As a medical student, Elizabeth S. Barnert, MD, MPH, MS, worked with families traumatized by separation in El Salvador and helped reunify them. During her pediatrics residency, she searched for that same intersection of violence, poverty and health – in the U.S. It led her straight to the juvenile legal system.
At a community-based health clinic for underserved populations, one of the patients she regularly treated was a teenage boy who was under court supervision. Her experiences with him and others cemented her interest not only in clinical care, but research to advocate for better policies for youth who had been through the juvenile justice system.
“The fundamental issue is not the one kid shoplifting from the liquor store. It's really our approach to childhood in the United States. And us not protecting childhood,” said Dr. Barnert, an associate professor of pediatrics at the David Geffen School of Medicine at UCLA.
Despite a 75% decline in the number of youth detained in juvenile justice centers over two decades, the United States still leads the industrialized world in locking up children – 27,600, as of 2022.
“A lot of this comes down to policymaking and how we define our budgets,” said Dr. Barnert. “Are we putting our budgets into preventive services supporting pregnant women, early childhood education, adolescents doing well in school, adolescents getting the mental health care they need? Or are we waiting for them to fall through the cracks and putting our dollars into the juvenile legal system?”
In the community
Dr. Barnert cares for children at in a local juvenile detention center. Yet that is not where she and other pediatricians will mostly likely encounter children who are in the legal system, as Dr. Barnert noted in her recent article, Childhood Behind Bars.
Like the teenage boy she treated at the community clinic, most children in the legal system are not incarcerated, but at home and under court supervision.
“This is a big issue that most of us haven't wrapped our head around,” she said. “The data show that juvenile justice involvement is harmful to health. However, the kids actually get health care when they're there.
“But for the 80% in the community, there's actually no health care touch point. The kids are experiencing the stress of court involvement and the associated health risks of whatever risky behaviors led them to conflict with the law in the first place.”
Dr. Barnert was encouraged by recent reforms in Medicaid, which go into effect in January 2025. Youth who spent time in a juvenile confinement facility will be provided Medicaid services for several weeks after they're released. She believes this is a step toward disrupting the cycle of incarceration.
Dr. Barnert was co-leader of the American Pediatric Society's issue of the year: improving the care of youth in custody. It was an effort to counteract how correctional health has splintered off, the province of a small group of doctors and nurse practitioners who are already familiar with the system.
The reality is that children who are detained largely receive their non-primary health care outside of incarceration facilities.
“Whenever kids who are in confinement need to see a specialist, go to the emergency room or need to be hospitalized, that is happening in the community,” said Dr. Barnert, adding that more pediatricians should be aware that their patients may be involved in the juvenile legal system. “So, we need to stop ignoring these hidden children and embrace them as an important pediatric population.”

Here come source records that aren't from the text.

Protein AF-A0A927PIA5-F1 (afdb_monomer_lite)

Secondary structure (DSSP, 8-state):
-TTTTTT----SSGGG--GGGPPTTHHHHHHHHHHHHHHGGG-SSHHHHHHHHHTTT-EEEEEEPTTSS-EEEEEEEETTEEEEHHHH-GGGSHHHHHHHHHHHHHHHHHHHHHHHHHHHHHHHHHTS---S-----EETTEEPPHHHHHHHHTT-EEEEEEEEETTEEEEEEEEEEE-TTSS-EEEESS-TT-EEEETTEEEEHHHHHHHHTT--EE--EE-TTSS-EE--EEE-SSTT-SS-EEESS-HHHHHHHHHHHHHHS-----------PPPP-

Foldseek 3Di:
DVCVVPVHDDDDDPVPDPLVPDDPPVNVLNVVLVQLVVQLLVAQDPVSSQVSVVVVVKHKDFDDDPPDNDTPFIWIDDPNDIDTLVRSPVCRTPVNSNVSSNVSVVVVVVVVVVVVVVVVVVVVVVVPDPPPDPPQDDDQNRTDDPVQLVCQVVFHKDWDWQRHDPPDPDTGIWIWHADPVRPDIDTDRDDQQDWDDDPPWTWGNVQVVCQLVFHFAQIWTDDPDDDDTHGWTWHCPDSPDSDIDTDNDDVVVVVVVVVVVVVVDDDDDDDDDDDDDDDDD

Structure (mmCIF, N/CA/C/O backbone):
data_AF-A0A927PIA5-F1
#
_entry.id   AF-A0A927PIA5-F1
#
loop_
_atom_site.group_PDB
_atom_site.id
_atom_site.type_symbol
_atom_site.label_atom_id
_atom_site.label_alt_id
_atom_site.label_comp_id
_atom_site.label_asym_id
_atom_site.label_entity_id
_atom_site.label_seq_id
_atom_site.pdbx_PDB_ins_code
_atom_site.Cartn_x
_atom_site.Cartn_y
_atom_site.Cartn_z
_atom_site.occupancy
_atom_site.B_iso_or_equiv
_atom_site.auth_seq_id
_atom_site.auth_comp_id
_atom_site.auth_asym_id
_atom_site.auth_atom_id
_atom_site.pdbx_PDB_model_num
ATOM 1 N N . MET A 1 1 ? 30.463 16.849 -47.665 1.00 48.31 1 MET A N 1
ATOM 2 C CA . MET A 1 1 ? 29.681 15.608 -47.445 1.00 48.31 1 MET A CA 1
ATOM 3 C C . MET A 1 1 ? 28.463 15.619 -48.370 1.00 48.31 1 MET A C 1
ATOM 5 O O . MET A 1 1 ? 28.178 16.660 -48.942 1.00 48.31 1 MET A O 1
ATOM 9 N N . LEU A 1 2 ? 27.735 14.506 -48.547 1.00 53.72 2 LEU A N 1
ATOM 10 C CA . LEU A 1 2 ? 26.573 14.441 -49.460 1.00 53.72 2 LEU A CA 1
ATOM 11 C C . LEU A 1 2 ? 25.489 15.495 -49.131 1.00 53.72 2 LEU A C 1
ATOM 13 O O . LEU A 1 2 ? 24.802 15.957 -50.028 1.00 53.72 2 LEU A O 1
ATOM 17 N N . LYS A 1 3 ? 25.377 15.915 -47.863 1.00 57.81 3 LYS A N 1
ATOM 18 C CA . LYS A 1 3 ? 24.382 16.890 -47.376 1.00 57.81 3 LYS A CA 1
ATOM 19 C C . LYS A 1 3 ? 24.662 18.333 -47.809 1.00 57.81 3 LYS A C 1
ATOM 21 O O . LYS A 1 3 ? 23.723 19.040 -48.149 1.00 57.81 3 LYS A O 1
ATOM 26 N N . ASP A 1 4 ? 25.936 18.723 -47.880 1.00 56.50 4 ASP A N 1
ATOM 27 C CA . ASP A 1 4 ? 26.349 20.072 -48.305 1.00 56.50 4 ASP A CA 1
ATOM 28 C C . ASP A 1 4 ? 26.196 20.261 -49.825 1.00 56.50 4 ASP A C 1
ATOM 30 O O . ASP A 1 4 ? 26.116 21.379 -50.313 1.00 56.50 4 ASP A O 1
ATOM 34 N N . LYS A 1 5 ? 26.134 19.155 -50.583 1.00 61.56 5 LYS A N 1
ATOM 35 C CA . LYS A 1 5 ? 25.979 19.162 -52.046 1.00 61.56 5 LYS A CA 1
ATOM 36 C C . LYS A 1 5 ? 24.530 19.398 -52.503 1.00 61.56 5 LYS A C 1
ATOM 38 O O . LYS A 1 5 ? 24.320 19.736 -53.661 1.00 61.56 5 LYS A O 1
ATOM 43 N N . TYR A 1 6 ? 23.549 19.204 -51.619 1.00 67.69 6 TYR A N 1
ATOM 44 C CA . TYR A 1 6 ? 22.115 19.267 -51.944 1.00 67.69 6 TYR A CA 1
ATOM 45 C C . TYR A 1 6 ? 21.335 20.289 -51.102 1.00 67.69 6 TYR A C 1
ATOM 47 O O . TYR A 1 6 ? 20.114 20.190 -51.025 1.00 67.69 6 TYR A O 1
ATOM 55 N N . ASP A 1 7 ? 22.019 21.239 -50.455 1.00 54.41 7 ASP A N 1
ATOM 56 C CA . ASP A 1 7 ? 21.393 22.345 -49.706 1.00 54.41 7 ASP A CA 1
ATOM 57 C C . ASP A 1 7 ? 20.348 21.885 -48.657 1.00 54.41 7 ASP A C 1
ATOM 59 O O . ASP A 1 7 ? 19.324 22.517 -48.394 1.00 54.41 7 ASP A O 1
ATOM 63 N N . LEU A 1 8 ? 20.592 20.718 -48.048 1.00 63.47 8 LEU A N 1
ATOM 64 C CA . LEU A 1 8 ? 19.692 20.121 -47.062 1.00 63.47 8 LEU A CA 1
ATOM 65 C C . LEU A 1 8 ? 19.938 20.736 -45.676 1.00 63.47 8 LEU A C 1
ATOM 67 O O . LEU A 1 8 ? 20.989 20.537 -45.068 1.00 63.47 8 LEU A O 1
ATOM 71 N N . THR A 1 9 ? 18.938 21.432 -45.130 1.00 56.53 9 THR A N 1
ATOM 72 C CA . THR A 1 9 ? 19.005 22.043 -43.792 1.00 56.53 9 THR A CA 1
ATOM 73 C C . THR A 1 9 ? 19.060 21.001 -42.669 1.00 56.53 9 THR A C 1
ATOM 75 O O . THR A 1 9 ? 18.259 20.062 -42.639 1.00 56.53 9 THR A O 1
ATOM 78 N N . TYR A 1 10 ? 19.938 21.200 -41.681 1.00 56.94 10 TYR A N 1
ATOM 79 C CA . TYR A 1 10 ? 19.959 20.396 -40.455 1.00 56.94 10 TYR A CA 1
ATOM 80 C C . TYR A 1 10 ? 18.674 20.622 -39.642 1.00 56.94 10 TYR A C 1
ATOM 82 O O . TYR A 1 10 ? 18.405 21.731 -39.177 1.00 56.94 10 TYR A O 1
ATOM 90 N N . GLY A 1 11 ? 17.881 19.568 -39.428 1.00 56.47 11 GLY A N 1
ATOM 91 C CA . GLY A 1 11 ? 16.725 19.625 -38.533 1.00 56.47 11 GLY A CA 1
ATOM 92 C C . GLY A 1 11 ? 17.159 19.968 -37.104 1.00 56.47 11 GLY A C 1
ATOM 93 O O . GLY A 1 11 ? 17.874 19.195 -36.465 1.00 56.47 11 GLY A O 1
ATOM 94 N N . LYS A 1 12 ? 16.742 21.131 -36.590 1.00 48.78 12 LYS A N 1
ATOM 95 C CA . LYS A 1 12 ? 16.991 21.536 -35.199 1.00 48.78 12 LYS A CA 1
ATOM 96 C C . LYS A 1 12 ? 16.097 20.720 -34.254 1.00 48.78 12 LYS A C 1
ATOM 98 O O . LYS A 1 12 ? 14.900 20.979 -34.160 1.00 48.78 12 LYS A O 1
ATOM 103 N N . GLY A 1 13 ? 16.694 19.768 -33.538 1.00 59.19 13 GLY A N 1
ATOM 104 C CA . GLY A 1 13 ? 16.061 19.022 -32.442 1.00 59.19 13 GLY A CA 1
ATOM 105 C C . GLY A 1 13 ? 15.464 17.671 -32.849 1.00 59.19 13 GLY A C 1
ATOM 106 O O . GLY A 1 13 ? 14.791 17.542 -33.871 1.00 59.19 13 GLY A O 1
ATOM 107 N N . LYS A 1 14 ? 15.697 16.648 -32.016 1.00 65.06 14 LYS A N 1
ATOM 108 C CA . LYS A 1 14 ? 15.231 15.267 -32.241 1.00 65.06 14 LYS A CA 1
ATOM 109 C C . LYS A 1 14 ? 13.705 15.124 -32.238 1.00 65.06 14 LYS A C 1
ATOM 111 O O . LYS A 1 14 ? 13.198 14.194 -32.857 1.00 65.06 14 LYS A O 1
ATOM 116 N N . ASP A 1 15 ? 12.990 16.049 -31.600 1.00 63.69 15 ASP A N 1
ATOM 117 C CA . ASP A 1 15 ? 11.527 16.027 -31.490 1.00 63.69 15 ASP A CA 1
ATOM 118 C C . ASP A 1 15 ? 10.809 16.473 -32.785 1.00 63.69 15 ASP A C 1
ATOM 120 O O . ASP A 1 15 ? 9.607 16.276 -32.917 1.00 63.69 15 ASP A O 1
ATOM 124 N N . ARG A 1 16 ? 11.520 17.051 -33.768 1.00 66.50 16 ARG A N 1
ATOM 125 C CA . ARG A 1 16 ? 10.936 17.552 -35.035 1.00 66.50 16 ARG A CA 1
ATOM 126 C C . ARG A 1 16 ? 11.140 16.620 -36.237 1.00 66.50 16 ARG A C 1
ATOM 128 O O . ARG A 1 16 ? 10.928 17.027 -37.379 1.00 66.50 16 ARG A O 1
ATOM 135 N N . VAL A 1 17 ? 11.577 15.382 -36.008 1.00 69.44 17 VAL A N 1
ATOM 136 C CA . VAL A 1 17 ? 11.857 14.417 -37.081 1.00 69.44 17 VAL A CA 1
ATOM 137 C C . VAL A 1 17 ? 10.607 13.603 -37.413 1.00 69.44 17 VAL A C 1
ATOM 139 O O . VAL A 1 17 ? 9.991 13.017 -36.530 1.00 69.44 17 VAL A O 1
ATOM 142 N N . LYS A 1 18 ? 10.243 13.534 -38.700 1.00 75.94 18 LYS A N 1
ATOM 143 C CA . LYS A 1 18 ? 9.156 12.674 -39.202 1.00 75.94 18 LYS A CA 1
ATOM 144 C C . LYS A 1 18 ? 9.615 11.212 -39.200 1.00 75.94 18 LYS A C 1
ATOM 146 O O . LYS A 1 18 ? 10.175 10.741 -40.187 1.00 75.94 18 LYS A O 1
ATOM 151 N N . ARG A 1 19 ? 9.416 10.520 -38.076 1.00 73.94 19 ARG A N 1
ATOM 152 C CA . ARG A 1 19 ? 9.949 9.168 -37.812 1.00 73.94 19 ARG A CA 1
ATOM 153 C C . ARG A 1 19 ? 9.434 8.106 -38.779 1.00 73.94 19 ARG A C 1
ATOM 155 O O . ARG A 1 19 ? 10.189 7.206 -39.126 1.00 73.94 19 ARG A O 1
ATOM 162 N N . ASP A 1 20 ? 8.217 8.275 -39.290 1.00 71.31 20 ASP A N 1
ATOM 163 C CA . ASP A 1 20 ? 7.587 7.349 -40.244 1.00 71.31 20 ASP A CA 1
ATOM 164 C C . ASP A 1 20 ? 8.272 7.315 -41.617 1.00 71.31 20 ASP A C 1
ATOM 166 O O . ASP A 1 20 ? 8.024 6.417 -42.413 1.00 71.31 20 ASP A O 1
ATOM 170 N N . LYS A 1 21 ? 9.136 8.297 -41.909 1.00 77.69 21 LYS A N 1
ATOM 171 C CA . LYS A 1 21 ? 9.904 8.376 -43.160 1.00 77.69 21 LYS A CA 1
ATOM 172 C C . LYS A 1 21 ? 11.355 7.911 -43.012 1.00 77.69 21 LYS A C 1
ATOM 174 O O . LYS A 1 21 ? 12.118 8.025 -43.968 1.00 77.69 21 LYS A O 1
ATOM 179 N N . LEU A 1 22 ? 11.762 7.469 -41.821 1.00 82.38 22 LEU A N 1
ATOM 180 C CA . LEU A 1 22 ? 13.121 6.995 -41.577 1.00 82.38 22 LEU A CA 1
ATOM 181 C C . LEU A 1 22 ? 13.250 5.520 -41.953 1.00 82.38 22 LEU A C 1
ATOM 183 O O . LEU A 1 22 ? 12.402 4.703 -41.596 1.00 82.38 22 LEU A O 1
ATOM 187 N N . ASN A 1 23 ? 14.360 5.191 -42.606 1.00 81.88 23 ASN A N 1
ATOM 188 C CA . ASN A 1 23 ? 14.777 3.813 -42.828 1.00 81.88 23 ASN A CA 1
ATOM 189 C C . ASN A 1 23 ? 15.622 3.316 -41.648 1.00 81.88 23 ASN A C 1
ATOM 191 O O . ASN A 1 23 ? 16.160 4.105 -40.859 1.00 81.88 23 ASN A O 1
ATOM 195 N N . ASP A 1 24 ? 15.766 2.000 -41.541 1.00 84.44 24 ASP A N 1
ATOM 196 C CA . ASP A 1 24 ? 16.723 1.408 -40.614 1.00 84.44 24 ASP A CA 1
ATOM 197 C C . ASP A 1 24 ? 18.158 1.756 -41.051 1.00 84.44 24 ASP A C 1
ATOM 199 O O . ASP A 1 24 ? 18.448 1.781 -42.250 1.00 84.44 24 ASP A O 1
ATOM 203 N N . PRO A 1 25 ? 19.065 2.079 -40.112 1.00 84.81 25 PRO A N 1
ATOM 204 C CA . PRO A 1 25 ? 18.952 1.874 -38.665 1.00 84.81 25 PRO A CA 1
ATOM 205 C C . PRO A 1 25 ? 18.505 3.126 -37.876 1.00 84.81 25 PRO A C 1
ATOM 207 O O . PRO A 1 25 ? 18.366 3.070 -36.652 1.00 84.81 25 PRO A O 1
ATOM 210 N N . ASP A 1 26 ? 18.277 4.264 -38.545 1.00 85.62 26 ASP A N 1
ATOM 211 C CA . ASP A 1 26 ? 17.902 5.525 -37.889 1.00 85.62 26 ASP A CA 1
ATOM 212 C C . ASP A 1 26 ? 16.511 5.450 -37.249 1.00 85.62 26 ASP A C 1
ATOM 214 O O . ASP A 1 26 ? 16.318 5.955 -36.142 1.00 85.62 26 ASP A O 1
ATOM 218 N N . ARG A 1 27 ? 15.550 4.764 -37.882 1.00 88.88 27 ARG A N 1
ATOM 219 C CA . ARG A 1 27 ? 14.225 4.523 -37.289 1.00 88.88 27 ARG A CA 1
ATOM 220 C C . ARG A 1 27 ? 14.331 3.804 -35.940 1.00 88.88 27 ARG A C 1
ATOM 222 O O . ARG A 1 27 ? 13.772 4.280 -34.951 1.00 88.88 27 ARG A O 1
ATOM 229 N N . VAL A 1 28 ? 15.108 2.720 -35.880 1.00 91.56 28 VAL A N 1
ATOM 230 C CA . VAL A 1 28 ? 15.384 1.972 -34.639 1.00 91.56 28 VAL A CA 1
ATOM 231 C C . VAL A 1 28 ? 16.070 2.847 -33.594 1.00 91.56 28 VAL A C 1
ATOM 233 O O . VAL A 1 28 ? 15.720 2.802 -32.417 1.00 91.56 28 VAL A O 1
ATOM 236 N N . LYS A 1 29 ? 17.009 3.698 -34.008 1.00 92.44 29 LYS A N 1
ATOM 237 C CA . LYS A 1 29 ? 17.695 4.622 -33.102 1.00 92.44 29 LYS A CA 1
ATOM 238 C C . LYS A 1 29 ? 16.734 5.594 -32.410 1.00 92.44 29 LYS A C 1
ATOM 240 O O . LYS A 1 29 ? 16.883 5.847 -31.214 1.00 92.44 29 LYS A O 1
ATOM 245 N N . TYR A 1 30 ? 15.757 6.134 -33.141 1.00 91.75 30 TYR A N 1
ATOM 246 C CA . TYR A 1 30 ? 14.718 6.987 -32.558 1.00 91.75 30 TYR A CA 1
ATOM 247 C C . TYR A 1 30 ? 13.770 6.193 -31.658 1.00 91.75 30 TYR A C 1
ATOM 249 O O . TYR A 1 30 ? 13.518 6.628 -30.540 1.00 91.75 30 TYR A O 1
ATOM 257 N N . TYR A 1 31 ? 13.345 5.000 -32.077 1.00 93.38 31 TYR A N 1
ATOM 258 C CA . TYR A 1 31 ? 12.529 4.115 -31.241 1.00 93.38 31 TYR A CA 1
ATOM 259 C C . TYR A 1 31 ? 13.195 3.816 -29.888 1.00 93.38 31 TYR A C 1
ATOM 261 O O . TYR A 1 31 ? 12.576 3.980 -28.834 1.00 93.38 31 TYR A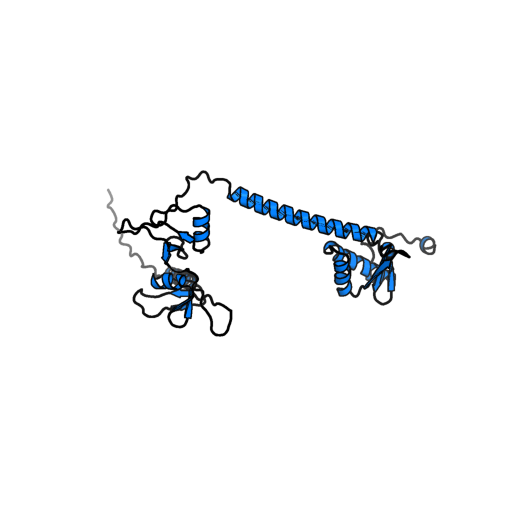 O 1
ATOM 269 N N . MET A 1 32 ? 14.485 3.463 -29.896 1.00 94.31 32 MET A N 1
ATOM 270 C CA . MET A 1 32 ? 15.249 3.282 -28.662 1.00 94.31 32 MET A CA 1
ATOM 271 C C . MET A 1 32 ? 15.311 4.573 -27.842 1.00 94.31 32 MET A C 1
ATOM 273 O O . MET A 1 32 ? 15.147 4.526 -26.627 1.00 94.31 32 MET A O 1
ATOM 277 N N . TYR A 1 33 ? 15.518 5.728 -28.484 1.00 94.81 33 TYR A N 1
ATOM 278 C CA . TYR A 1 33 ? 15.582 7.009 -27.784 1.00 94.81 33 TYR A CA 1
ATOM 279 C C . TYR A 1 33 ? 14.307 7.306 -26.989 1.00 94.81 33 TYR A C 1
ATOM 281 O O . TYR A 1 33 ? 14.386 7.646 -25.808 1.00 94.81 33 TYR A O 1
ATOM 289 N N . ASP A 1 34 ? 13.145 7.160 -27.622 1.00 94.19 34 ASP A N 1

In addition, Dr. Barnert has been working on how to incorporate juvenile justice into medical education. Given that most trainees do not get exposure to children in custody, or even learn about the juvenile legal system, she has been in discussions with the American Board of Pediatrics about how best to formulate questions on the subject for board examinations.
Age limits
In 2018, Dr. Barnert’s research and advocacy helped California pass a minimum age law: children under age 12 cannot be prosecuted in the juvenile legal system (with exclusions for homicide and forcible rape). That is still not the case in many parts of the country, despite extensive research on children’s cognitive development and decision making.
Dr. Barnert worked with UCLA professor of social welfare, Laura Abrams, on the need for a minimum age of juvenile delinquency jurisdiction, arguing children below a certain age are just too young.
“It's incompatible with child development, with healthy development, to lock up an 8-year-old,” said Dr. Barnert. “I'm actually spending time saying this because we don't have minimum ages in many states, and in many states, the minimum ages are too low when you think about it from a developmental perspective.”
In addition, there is still a pathway for prosecuting a child as an adult in all 50 states. Recent legislation in California made it harder to do that, requiring a hearing and a formal decision to treat the child as an adult. Related to that, 1 in 10 children nationwide were incarcerated in adult facilities.
The majority of children in the legal system are adolescents – 15, 16, 17 -- and Dr. Barnert continues to advocate for a system that is developmentally aligned, including peer-to-peer interactions, access to their families, and educational and vocational support.
“Adolescent and developmental science has been huge,” said Dr. Barnert. “It's been really encouraging that policymakers have been responsive to brain science and understanding that the frontal lobe of our brains doesn't fully form until age 25.
“A lot of what we do in the field of juvenile justice is to remind people that these are kids, and we need to treat them as such if we want to have a healthier society and to have optimal public safety.”